My 13th ride yesterday, 1800m. Now to see what I can do to improve. Nowhere near SOV's impressive numbers


----------



## Sea of vapours (24 Aug 2022)

Cranky Knee Girl said:


> My 13th ride yesterday, 1800m. Now to see what I can do to improve. Nowhere near SOV's impressive numbers


Congratulations and thanks for the reminder to post in the climbing challenge thread. 

Thread duly updated and now my Lunacy Simplified Climbing Challenge and Lunacy Challenge lists are no longer identical, so that's pleasing.


----------



## Fiona R (24 Aug 2022)

Sea of vapours said:


> Congratulations and thanks for the reminder to post in the climbing challenge thread.
> 
> Thread duly updated and now my Lunacy Simplified Climbing Challenge and Lunacy Challenge lists are no longer identical, so that's pleasing.



It took me ages updating everything this morning. 50km x 2 last weekend for 50km then triple counted yesterdays for Imperial, Lunacy distance and lunacy climbing!


----------



## FrothNinja (24 Aug 2022)

Cranky Knee Girl said:


> My 13th ride yesterday, 1800m. Now to see what I can do to improve. Nowhere near SOV's impressive numbers



Congratulations! I have some work to do too. Mind you my knees are still sore from Sunday


----------



## FrothNinja (26 Aug 2022)

Squeezed 800sh metres into 20 miles but knees playing up a bit so wimped out on chasing the last 200


----------



## Ridgeback Roller (4 Sep 2022)

Added a couple of qualifying rides during a short camper van/cycling break in Mid-Wales. Also added a couple of BCQ answers to the tally, but I'm not really chasing those. A few photos posted in the monthly 50km/50mile challenge chatzone. 
Still need 3 more qualifying rides this year, I'm enjoying the cooler weather, so hope to rattle them off fairly soon.


----------



## Dogtrousers (4 Sep 2022)

Added yesterday's imperial century. It just sneaks over the 2,000m mark which is my real personal target. I'm not going to manage 13 of them but I'm aiming for as many as possible.

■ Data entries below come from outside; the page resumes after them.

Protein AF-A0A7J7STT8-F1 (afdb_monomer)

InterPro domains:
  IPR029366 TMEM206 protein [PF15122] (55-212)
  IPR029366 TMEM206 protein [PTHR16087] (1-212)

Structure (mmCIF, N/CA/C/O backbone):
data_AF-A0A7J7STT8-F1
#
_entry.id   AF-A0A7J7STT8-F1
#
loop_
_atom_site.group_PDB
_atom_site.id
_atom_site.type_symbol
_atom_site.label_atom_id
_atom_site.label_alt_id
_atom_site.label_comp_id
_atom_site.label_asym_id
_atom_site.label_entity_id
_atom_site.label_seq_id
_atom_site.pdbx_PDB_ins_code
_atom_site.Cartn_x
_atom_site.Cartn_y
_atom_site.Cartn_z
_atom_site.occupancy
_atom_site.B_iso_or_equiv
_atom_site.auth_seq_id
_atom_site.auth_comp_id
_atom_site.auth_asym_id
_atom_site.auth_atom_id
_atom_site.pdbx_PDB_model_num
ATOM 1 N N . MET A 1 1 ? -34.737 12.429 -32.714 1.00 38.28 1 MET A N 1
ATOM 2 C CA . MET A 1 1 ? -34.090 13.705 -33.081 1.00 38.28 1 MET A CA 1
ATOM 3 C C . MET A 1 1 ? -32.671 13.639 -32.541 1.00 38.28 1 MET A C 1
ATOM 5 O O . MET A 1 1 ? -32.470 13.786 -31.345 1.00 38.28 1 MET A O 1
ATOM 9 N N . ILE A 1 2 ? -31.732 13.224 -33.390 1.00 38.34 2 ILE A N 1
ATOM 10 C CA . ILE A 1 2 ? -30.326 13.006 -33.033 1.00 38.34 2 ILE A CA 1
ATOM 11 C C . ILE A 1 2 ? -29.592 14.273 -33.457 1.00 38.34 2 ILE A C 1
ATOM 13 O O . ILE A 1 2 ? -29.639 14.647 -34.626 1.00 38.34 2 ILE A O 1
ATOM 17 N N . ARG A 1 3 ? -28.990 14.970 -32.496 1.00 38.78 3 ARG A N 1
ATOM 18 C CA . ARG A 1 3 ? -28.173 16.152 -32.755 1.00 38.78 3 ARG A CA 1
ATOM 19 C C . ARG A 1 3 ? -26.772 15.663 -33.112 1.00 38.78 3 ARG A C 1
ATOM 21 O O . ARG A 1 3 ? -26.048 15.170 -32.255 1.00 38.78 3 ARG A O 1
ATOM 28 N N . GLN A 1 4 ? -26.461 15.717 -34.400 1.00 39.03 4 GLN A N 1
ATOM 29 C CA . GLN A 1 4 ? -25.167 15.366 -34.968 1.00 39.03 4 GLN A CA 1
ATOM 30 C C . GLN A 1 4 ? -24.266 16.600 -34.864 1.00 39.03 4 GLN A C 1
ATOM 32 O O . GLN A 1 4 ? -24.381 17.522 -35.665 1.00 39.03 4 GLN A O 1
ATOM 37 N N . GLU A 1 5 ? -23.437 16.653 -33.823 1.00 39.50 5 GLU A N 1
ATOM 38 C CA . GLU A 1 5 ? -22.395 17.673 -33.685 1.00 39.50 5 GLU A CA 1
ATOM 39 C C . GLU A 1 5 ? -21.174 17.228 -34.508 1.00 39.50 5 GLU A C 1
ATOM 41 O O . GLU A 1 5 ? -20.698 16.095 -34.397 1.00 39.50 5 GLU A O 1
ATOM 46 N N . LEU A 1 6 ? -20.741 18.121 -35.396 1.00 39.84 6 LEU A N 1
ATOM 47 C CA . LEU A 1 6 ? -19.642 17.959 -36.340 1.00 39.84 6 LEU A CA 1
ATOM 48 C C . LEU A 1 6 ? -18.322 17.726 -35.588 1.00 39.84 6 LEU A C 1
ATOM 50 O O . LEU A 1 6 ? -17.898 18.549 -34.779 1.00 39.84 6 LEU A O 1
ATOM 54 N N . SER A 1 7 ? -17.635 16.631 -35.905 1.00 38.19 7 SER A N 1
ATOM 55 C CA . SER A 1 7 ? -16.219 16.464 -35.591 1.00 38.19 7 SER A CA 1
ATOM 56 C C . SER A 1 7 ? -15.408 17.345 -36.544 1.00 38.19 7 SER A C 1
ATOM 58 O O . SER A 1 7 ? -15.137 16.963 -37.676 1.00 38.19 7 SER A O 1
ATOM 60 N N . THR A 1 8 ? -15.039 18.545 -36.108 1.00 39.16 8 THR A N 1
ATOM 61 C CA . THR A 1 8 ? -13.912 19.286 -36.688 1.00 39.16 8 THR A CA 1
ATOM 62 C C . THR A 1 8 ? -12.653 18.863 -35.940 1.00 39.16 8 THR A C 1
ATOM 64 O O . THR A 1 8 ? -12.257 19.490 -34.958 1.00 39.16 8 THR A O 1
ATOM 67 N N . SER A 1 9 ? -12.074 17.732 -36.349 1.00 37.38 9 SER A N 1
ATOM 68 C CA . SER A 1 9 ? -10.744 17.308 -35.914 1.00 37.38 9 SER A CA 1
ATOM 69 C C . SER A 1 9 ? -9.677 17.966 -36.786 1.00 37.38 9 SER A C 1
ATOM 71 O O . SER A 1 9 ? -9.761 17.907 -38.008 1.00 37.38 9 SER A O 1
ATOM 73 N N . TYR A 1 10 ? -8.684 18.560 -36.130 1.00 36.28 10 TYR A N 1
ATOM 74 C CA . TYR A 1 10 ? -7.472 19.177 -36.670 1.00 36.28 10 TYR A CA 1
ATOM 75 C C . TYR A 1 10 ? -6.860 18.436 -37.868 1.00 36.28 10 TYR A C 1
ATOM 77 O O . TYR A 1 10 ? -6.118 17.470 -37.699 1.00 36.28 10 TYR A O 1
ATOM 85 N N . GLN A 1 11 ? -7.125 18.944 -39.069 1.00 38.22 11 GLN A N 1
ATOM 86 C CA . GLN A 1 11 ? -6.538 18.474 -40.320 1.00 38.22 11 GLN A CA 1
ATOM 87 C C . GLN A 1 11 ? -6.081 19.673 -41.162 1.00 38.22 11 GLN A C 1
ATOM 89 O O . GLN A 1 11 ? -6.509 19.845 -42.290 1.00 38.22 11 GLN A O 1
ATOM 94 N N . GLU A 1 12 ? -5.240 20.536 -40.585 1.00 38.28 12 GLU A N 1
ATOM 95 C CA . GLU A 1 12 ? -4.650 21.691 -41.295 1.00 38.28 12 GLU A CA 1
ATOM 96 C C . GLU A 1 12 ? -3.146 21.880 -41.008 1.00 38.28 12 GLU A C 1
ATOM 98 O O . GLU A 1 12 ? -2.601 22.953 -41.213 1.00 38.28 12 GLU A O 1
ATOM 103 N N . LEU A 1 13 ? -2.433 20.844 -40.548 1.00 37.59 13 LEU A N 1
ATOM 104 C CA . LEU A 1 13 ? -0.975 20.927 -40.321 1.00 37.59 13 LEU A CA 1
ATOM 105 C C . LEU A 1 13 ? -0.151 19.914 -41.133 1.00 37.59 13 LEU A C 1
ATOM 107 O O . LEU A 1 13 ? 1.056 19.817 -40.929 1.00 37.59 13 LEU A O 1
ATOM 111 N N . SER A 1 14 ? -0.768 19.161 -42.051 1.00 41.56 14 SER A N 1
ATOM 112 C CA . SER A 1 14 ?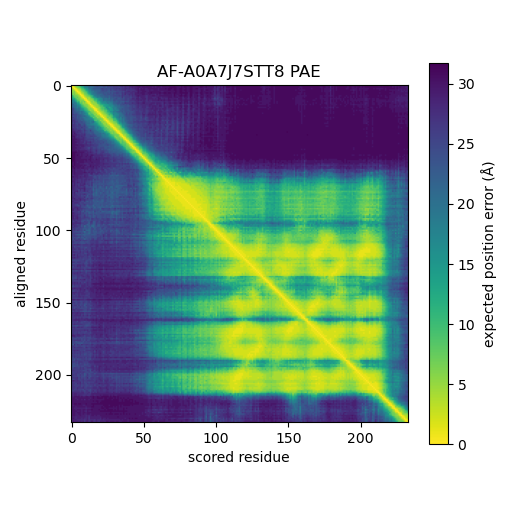 -0.059 18.175 -42.885 1.00 41.56 14 SER A CA 1
ATOM 113 C C . SER A 1 14 ? 0.292 18.658 -44.296 1.00 41.56 14 SER A C 1
ATOM 115 O O . SER A 1 14 ? 1.044 17.966 -44.968 1.00 41.56 14 SER A O 1
ATOM 117 N N . GLU A 1 15 ? -0.207 19.810 -44.756 1.00 42.12 15 GLU A N 1
ATOM 118 C CA . GLU A 1 15 ? 0.045 20.289 -46.132 1.00 42.12 15 GLU A CA 1
ATOM 119 C C . GLU A 1 15 ? 1.229 21.265 -46.259 1.00 42.12 15 GLU A C 1
ATOM 121 O O . GLU A 1 15 ? 1.698 21.509 -47.367 1.00 42.12 15 GLU A O 1
ATOM 126 N N . GLU A 1 16 ? 1.788 21.773 -45.155 1.00 39.09 16 GLU A N 1
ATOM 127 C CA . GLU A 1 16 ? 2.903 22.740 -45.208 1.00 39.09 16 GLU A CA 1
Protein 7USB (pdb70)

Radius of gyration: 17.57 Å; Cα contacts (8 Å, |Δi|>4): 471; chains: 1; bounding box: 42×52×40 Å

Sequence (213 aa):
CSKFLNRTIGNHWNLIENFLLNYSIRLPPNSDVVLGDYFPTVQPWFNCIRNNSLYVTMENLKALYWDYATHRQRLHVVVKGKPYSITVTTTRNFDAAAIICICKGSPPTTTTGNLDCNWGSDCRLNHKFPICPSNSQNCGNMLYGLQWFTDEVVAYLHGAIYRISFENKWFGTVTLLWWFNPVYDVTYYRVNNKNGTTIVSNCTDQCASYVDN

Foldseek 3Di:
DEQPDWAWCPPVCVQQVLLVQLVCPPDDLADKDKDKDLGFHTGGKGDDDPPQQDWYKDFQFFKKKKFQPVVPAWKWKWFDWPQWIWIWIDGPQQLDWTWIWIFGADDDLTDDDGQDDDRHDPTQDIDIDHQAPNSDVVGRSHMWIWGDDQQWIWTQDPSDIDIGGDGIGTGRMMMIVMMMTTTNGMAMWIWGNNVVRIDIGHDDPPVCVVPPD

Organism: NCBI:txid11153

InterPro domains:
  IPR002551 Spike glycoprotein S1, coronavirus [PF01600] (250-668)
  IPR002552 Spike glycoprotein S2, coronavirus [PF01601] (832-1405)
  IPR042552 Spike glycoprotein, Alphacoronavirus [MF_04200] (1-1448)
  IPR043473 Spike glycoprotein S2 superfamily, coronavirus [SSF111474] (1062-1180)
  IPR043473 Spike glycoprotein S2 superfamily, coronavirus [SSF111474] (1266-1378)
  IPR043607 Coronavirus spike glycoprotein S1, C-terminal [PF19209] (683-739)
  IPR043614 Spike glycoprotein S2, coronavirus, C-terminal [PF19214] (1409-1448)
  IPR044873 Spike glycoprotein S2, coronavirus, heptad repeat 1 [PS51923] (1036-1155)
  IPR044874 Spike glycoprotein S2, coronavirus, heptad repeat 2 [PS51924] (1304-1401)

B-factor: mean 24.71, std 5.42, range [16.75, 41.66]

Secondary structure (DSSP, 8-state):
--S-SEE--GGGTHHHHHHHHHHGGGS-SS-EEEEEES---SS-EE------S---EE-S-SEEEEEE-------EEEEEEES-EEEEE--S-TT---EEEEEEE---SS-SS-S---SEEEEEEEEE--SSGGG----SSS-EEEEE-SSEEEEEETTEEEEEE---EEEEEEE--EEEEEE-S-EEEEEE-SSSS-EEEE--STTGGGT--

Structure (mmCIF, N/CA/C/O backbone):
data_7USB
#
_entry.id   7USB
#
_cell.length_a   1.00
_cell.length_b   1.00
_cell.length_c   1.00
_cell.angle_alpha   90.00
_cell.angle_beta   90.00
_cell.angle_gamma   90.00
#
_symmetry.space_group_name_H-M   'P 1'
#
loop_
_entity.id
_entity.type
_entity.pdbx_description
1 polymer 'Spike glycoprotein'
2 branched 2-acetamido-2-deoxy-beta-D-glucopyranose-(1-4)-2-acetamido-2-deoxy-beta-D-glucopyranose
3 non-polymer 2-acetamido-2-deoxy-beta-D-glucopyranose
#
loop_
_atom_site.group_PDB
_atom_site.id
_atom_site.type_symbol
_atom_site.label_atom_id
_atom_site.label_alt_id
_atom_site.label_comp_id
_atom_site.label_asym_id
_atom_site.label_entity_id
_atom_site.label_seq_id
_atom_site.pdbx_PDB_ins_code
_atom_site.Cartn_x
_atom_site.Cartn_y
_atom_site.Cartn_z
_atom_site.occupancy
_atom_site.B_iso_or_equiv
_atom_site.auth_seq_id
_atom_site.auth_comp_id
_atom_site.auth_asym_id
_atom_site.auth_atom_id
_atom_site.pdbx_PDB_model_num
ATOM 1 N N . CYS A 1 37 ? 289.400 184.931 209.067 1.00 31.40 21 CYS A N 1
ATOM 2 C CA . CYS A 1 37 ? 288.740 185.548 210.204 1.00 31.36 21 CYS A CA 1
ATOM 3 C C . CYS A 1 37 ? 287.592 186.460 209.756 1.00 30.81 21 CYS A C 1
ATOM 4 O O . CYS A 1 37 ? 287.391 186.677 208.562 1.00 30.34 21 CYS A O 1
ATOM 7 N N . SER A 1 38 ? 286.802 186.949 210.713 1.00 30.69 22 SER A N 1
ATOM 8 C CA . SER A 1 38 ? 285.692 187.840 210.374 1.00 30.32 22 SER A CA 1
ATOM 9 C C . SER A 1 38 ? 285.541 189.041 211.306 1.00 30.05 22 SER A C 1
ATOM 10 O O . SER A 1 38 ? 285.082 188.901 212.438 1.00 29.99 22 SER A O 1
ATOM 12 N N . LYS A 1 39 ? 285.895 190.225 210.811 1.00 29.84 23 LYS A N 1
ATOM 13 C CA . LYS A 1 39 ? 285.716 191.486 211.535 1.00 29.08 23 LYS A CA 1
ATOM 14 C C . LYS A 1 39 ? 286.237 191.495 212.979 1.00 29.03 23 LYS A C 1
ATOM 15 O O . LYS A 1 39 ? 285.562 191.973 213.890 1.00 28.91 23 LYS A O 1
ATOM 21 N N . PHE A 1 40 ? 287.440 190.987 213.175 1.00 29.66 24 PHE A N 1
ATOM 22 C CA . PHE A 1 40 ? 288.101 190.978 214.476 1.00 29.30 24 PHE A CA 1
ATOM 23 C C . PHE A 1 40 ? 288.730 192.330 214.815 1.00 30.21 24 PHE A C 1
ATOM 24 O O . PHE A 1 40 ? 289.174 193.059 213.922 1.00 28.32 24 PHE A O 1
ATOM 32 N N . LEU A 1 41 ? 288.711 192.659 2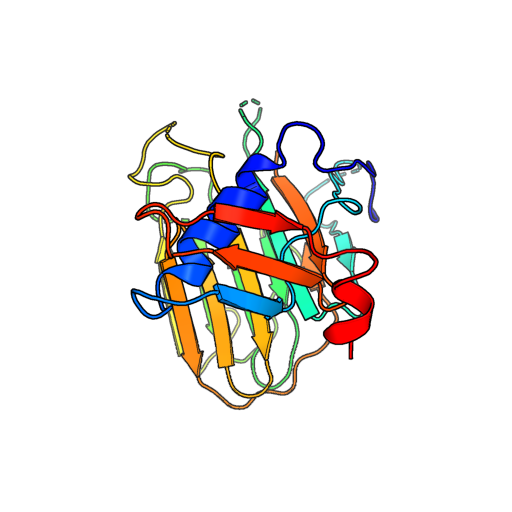16.111 1.00 28.88 25 LEU A N 1
ATOM 33 C CA . LEU A 1 41 ? 289.263 193.893 216.678 1.00 28.90 25 LEU A CA 1
ATOM 34 C C . LEU A 1 41 ? 288.466 195.112 216.243 1.00 27.80 25 LEU A C 1
ATOM 35 O O . LEU A 1 41 ? 288.825 195.783 215.281 1.00 27.19 25 LEU A O 1
ATOM 40 N N . ASN A 1 42 ? 287.360 195.351 216.963 1.00 27.35 26 ASN A N 1
ATOM 41 C CA . ASN A 1 42 ? 286.381 196.412 216.737 1.00 26.23 26 ASN A CA 1
ATOM 42 C C . ASN A 1 42 ? 286.713 197.633 217.606 1.00 26.27 26 ASN A C 1
ATOM 43 O O . ASN A 1 42 ? 286.593 197.581 218.832 1.00 26.18 26 ASN A O 1
ATOM 48 N N . ARG A 1 43 ? 287.178 198.726 216.970 1.00 25.64 27 ARG A N 1
ATOM 49 C CA . ARG A 1 43 ? 287.645 199.944 217.652 1.00 25.05 27 ARG A CA 1
ATOM 50 C C . ARG A 1 43 ? 287.116 201.182 216.936 1.00 24.38 27 ARG A C 1
ATOM 51 O O . ARG A 1 43 ? 286.805 201.125 215.752 1.00 24.14 27 ARG A O 1
ATOM 59 N N . THR A 1 44 ? 287.040 202.300 217.648 1.00 24.12 28 THR A N 1
ATOM 60 C CA . THR A 1 44 ? 286.694 203.584 217.049 1.00 23.43 28 THR A CA 1
ATOM 61 C C . THR A 1 44 ? 287.944 204.275 216.505 1.00 23.52 28 THR A C 1
ATOM 62 O O . THR A 1 44 ? 289.067 203.872 216.815 1.00 23.89 28 THR A O 1
ATOM 64 N N . ILE A 1 45 ? 287.758 205.339 215.724 1.00 22.94 29 ILE A N 1
ATOM 65 C CA . ILE A 1 45 ? 288.899 206.087 215.197 1.00 22.67 29 ILE A CA 1
ATOM 66 C C . ILE A 1 45 ? 289.663 206.793 216.321 1.00 22.64 29 ILE A C 1
ATOM 67 O O . ILE A 1 45 ? 290.884 206.934 216.265 1.00 22.91 29 ILE A O 1
ATOM 72 N N . GLY A 1 46 ? 288.940 207.230 217.342 1.00 22.65 30 GLY A N 1
ATOM 73 C CA . GLY A 1 46 ? 289.547 207.852 218.507 1.00 22.58 30 GLY A CA 1
ATOM 74 C C . GLY A 1 46 ? 290.349 209.107 218.183 1.00 22.32 30 GLY A C 1
ATOM 75 O O . GLY A 1 46 ? 289.875 210.030 217.520 1.00 22.36 30 GLY A O 1
ATOM 76 N N . ASN A 1 47 ? 291.599 209.112 218.630 1.00 22.39 31 ASN A N 1
ATOM 77 C CA . ASN A 1 47 ? 292.499 210.248 218.471 1.00 22.39 31 ASN A CA 1
ATOM 78 C C . ASN A 1 47 ? 293.019 210.390 217.049 1.00 22.64 31 ASN A C 1
ATOM 79 O O . ASN A 1 47 ? 293.745 211.333 216.740 1.00 22.58 31 ASN A O 1
ATOM 84 N N . HIS A 1 48 ? 292.627 209.475 216.171 1.00 22.57 32 HIS A N 1
ATOM 85 C CA . HIS A 1 48 ? 293.069 209.528 214.791 1.00 22.19 32 HIS A CA 1
ATOM 86 C C . HIS A 1 48 ? 292.017 210.187 213.909 1.00 22.33 32 HIS A C 1
ATOM 87 O O . HIS A 1 48 ? 292.131 210.191 212.686 1.00 22.11 32 HIS A O 1
ATOM 94 N N . TRP A 1 49 ? 291.005 210.796 214.531 1.00 21.85 33 TRP A N 1
ATOM 95 C CA . TRP A 1 49 ? 289.928 211.473 213.804 1.00 21.40 33 TRP A CA 1
ATOM 96 C C . TRP A 1 49 ? 290.440 212.482 212.782 1.00 22.16 33 TRP A C 1
ATOM 97 O O . TRP A 1 49 ? 289.769 212.759 211.789 1.00 19.96 33 TRP A O 1
ATOM 108 N N . ASN A 1 50 ? 291.635 213.014 212.997 1.00 21.25 34 ASN A N 1
ATOM 109 C CA . ASN A 1 50 ? 292.201 214.010 212.097 1.00 21.00 34 ASN A CA 1
ATOM 110 C C . ASN A 1 50 ? 292.339 213.464 210.675 1.00 21.28 34 ASN A C 1
ATOM 111 O O . ASN A 1 50 ? 292.436 214.231 209.722 1.00 21.15 34 ASN A O 1
ATOM 116 N N . LEU A 1 51 ? 292.369 212.140 210.529 1.00 21.48 35 LEU A N 1
ATOM 117 C CA . LEU A 1 51 ? 292.454 211.512 209.216 1.00 21.27 35 LEU A CA 1
ATOM 118 C C . LEU A 1 51 ? 291.171 211.769 208.436 1.00 21.11 35 LEU A C 1
ATOM 119 O O . LEU A 1 51 ? 291.189 211.929 207.212 1.00 21.19 35 LEU A O 1
ATOM 124 N N . ILE A 1 52 ? 290.052 211.794 209.155 1.00 20.93 36 ILE A N 1
ATOM 125 C CA . ILE A 1 52 ? 288.745 212.037 208.575 1.00 20.48 36 ILE A CA 1
ATOM 126 C C . ILE A 1 52 ? 288.641 213.511 208.242 1.00 20.31 36 ILE A C 1
ATOM 127 O O . ILE A 1 52 ? 288.089 213.887 207.206 1.00 20.13 36 ILE A O 1
ATOM 132 N N . GLU A 1 53 ? 289.156 214.350 209.137 1.00 20.58 37 GLU A N 1
ATOM 133 C CA . GLU A 1 53 ? 289.154 215.781 208.888 1.00 20.40 37 GLU A CA 1
ATOM 134 C C . GLU A 1 53 ? 289.931 216.087 207.615 1.00 20.33 37 GLU A C 1
ATOM 135 O O . GLU A 1 53 ? 289.440 216.805 206.747 1.00 19.92 37 GLU A O 1
ATOM 141 N N . ASN A 1 54 ? 291.117 215.493 207.469 1.00 20.28 38 ASN A N 1
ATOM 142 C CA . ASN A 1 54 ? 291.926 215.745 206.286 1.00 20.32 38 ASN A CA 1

Maybe a target for next year.


----------



## Fiona R (7 Sep 2022)

A "streeeetttccchhhhhhhhh" target no less


----------



## FrothNinja (11 Sep 2022)

In spite of only getting beyond Zone 2 for 1min 59sec (mayhap my heart monitor is shagged) my knees are really giving me gip tonight.
Think I will be doing half hour stints on the towpath for the rest of the week - or hoping for rain though that hasn't stopped me lately.


----------



## FrothNinja (25 Sep 2022)

Today I was never more tha 10 miles from home and did only a smidge over 42 km, yet I still hit my 1000m target for the day. 
Pendle - tis a hilly place.

*Ride 13, September 25 *- Burnley, Higham, Ridge, Dean, Sabden, Stainscomb, Sabden Fold, Jinny Lane, Clarion, high rocky road to Barley, Newchurch, Sabden Fold, Stainscomb, Sabden, Dean, Ridge, Higham, Guide Lane, Spen Brook, Jinny Lane, Roughlee, Noggarth, Fence, Burnley * (total 26.2 miles plus 1030 m of ascent)*
_Quite a sizeable % was off road_


----------



## Sea of vapours (25 Sep 2022)

Congratulations on completing :-)


----------



## Fiona R (14 Oct 2022)

I've been a bit remiss in updating but I'm complete so I need to see if I can stretch to 1750m by the end of the year. No way can I stretch to @Sea of vapours very very impressive totals achieved very modestly, it's a good job it's a competition with nobody except your self. A very good challenge not concentrating on distance.


----------



## Fiona R (16 Oct 2022)

What a mess. I added my original entry, updated and added another , then last time edited the first entry....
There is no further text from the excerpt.